On 10/8/17 3:37 PM, Tom Lane wrote:

Jim Nasby  writes:

On 10/8/17 2:34 PM, Tom Lane wrote:

Why has this indexscan's cost estimate changed so much?



Great question... the only thing that sticks out is the coalesce(). Let
me see if an analyze with a higher stats target changes anything. FWIW,
the 9.6 database is copied from the 9.4 one once a week and then
pg_upgraded. I'm pretty sure an ANALYZE is part of that process.


Hm, now that I see the SubPlan in there, I wonder whether 9.6 is
accounting more conservatively for the cost of the subplan.  It
probably is assuming that the subplan gets run for each row fetched
from the index, although the loops and rows-removed counts show
that the previous filter conditions reject 99% of the fetched rows.

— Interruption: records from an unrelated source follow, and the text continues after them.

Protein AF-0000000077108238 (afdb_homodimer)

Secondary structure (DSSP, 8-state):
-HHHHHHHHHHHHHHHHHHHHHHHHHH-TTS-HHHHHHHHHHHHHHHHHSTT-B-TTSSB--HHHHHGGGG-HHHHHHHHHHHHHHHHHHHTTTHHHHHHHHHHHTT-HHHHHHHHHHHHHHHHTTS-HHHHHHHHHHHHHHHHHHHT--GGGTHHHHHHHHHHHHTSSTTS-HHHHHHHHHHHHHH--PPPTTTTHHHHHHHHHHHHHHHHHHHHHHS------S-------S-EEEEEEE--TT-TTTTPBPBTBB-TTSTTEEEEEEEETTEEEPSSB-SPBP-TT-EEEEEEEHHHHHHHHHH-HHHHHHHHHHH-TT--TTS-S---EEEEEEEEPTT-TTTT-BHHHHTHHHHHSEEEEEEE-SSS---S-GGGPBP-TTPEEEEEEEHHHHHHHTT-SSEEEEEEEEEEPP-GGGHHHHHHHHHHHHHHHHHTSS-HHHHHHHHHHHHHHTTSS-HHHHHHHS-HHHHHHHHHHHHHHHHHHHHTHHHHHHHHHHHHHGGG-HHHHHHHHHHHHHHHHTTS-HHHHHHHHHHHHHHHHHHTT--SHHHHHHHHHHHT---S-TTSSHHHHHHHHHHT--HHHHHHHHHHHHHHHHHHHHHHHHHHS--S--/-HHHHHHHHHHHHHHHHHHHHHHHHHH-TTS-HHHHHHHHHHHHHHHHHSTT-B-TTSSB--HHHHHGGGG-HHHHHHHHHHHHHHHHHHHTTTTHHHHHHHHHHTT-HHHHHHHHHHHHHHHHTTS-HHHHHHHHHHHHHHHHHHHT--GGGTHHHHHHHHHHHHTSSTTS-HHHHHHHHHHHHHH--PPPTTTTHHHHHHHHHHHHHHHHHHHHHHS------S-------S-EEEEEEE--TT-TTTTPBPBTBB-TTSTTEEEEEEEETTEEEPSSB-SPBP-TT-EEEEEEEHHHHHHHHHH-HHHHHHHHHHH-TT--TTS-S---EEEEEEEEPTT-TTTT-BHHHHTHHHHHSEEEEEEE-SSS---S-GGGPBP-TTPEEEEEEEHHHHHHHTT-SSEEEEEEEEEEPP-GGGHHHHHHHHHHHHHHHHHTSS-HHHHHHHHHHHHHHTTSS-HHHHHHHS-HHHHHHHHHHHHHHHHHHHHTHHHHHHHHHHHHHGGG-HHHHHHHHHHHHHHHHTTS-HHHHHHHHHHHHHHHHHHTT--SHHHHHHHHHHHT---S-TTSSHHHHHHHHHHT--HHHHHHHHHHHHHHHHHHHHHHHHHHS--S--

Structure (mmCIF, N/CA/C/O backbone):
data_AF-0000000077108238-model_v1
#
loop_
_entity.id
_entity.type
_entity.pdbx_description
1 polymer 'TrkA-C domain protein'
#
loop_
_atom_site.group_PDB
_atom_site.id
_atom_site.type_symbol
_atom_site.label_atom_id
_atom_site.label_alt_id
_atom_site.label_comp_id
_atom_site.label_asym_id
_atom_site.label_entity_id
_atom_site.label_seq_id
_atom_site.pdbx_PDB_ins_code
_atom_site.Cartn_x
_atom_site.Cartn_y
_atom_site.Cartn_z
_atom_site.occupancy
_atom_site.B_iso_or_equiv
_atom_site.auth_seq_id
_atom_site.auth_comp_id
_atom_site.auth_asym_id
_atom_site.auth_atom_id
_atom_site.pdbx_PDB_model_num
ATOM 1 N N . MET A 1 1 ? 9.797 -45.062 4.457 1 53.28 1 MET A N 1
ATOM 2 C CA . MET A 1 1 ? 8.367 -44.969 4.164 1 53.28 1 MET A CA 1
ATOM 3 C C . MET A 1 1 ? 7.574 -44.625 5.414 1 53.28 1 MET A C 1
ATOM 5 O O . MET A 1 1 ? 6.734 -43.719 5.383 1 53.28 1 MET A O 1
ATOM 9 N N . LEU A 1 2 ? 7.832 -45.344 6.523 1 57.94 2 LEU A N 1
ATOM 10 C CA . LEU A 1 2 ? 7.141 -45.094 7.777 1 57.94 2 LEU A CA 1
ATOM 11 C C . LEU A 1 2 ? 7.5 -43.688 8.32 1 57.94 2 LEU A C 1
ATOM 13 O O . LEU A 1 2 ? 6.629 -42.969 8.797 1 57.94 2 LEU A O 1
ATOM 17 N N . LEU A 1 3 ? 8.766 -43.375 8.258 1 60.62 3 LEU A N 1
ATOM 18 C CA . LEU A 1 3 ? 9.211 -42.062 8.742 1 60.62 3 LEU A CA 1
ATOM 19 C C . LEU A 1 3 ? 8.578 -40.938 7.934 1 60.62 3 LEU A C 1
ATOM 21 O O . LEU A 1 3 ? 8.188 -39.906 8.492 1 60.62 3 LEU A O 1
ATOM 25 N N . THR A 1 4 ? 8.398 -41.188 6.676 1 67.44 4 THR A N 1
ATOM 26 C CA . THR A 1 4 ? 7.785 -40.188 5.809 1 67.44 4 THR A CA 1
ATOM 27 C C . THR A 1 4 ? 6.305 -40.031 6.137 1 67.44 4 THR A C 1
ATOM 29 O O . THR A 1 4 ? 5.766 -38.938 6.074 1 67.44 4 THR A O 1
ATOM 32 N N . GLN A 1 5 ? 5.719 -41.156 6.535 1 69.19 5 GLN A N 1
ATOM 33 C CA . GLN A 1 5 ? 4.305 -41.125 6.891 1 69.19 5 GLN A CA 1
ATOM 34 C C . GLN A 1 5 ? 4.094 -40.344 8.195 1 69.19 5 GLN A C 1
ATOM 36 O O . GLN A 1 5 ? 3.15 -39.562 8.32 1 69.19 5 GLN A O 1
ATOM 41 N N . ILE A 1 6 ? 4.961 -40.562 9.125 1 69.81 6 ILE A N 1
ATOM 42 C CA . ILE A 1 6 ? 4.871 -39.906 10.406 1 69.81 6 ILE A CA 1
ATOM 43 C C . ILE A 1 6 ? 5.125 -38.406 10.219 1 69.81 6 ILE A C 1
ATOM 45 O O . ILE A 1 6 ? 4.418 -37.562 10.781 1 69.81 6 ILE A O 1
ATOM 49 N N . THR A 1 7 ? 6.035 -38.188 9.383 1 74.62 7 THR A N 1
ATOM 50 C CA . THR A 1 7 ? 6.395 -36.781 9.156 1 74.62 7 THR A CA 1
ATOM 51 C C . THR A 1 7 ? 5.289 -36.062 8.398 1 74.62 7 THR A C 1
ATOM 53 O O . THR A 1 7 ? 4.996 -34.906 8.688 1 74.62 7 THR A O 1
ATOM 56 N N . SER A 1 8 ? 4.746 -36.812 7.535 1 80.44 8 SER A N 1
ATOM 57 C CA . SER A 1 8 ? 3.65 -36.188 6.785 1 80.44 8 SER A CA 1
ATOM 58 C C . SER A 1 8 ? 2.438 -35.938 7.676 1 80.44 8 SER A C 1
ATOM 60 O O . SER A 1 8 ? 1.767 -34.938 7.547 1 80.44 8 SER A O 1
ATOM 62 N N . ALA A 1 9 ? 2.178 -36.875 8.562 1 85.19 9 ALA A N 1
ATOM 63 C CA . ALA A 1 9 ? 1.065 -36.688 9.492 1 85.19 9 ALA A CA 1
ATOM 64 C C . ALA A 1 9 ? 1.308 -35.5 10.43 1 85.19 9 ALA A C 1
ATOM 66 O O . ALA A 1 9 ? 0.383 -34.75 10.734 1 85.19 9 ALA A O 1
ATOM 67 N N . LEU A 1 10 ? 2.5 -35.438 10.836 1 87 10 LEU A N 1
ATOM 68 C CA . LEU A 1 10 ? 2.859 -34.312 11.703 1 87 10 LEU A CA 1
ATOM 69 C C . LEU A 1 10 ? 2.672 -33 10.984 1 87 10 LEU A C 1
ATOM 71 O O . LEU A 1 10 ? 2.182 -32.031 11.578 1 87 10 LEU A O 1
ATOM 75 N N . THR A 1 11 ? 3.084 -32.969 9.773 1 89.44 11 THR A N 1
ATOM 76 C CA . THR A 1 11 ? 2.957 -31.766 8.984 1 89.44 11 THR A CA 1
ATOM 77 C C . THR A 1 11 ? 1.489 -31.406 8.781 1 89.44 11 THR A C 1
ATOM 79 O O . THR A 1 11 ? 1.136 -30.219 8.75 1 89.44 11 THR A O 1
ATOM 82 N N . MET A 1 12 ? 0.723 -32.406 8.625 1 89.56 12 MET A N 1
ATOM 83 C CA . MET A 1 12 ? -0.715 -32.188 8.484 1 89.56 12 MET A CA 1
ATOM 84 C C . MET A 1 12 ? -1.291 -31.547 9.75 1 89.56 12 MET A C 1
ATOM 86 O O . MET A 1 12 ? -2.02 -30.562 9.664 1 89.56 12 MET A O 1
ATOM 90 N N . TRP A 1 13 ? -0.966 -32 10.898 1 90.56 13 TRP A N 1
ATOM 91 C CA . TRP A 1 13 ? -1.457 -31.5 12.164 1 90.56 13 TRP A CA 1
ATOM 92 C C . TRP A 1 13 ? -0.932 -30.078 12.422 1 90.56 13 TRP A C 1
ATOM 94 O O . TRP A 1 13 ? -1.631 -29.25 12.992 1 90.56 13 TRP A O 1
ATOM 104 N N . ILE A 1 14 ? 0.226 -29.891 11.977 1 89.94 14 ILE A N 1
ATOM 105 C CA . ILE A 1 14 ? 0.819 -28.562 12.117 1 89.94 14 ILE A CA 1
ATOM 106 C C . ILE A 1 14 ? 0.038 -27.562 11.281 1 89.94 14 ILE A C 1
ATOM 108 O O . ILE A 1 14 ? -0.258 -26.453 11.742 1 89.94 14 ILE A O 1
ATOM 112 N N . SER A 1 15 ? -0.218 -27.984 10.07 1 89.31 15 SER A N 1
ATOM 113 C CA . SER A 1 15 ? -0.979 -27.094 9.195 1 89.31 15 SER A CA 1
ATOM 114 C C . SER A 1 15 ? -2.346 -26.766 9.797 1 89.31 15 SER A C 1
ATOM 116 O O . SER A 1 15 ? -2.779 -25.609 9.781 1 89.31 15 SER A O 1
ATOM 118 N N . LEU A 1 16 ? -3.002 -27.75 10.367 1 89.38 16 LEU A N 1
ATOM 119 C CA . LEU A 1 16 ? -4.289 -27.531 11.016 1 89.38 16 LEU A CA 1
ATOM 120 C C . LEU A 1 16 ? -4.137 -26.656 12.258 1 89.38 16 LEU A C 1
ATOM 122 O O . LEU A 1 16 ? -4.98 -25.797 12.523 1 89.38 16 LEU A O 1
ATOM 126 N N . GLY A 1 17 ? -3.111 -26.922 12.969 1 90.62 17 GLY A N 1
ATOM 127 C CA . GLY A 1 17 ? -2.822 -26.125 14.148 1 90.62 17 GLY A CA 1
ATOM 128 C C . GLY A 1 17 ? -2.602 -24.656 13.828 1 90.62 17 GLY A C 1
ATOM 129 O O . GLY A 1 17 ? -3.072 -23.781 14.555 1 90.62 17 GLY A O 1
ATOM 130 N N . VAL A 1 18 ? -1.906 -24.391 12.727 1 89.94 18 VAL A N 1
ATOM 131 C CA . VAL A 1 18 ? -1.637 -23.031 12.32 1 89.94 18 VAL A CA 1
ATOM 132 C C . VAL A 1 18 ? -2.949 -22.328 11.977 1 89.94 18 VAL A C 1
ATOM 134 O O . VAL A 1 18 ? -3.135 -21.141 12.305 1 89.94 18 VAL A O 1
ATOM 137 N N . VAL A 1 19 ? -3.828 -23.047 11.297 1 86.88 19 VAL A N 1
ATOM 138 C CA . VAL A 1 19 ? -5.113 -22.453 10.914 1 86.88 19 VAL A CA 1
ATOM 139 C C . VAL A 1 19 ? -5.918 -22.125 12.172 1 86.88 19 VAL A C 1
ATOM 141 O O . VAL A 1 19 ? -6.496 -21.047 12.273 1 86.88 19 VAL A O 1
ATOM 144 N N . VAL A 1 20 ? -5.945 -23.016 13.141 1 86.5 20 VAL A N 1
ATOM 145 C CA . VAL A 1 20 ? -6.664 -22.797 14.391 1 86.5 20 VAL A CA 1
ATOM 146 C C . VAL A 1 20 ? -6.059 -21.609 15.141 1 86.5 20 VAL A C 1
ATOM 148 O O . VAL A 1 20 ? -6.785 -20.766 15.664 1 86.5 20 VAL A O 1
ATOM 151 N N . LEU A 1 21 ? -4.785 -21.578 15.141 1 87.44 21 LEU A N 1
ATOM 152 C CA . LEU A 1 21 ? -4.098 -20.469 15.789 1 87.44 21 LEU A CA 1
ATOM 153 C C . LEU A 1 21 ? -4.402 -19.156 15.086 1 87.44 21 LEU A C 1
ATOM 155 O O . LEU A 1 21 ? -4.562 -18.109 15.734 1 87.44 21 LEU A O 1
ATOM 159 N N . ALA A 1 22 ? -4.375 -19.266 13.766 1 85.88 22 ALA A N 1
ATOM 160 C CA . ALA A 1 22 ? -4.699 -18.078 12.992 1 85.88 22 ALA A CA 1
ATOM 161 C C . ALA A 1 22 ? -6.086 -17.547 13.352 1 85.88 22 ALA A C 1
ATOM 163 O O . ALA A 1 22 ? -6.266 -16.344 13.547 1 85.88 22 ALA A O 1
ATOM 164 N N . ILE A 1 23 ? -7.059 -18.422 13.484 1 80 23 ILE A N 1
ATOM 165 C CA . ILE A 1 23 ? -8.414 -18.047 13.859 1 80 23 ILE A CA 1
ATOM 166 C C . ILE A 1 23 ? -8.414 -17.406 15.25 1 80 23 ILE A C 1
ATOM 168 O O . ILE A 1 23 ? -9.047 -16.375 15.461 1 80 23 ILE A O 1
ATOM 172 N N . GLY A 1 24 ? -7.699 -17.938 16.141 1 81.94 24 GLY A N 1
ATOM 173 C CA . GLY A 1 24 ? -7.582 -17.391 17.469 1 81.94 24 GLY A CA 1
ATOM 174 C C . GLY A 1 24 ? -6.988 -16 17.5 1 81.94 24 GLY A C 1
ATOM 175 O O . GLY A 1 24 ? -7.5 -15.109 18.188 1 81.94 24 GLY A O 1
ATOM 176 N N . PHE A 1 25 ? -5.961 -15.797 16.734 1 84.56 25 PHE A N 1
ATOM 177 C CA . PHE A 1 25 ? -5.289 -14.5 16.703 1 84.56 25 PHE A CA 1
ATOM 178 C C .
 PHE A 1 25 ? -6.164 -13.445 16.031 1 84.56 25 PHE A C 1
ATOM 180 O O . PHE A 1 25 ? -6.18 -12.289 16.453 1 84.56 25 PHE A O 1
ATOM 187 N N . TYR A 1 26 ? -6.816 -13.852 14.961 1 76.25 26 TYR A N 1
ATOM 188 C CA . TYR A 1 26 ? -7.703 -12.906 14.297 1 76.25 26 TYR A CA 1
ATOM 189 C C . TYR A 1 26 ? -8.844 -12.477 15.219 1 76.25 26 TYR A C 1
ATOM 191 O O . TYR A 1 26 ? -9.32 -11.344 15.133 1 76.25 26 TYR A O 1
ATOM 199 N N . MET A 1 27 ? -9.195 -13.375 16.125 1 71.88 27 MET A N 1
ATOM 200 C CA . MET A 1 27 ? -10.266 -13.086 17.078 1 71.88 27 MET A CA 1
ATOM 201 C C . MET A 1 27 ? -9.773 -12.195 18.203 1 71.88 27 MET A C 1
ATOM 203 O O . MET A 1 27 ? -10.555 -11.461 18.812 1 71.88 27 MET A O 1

But that code looks the same in 9.4, so I don't understand why
the 9.4 estimate isn't equally large ...


Besides the analyze issue, the other part of this is

asdid...@graceful.hou/20106> select 
pg_size_pretty(pg_relation_size('bdata_forks'));

 pg_size_pretty

 106 GB
(1 row)

asdid...@graceful.hou/20106> select relpages::bigint*8192/reltuples from 
pg_class where relname='bdata_forks';

 ?column?
--
 185.559397863791
(1 row)

With an effective_cache_size of 200GB that's not really helping things. 
But it's also another example of the planner's reluctance towards index 
scans.

--
Jim C. Nasby, Data Architect   j...@nasby.net
512.569.9461 (cell) http://jim.nasby.net


--
Sent via pgsql-performance mailing list (pgsql-performance@postgresql.org)
To make changes to your subscription:
http://www.postgresql.org/mailpref/pgsql-performance


Re: [PERFORM] Regression from 9.4-9.6

2017-10-08 Thread Tom Lane
Jim Nasby  writes:
> On 10/8/17 2:34 PM, Tom Lane wrote:
>> Why has this indexscan's cost estimate changed so much?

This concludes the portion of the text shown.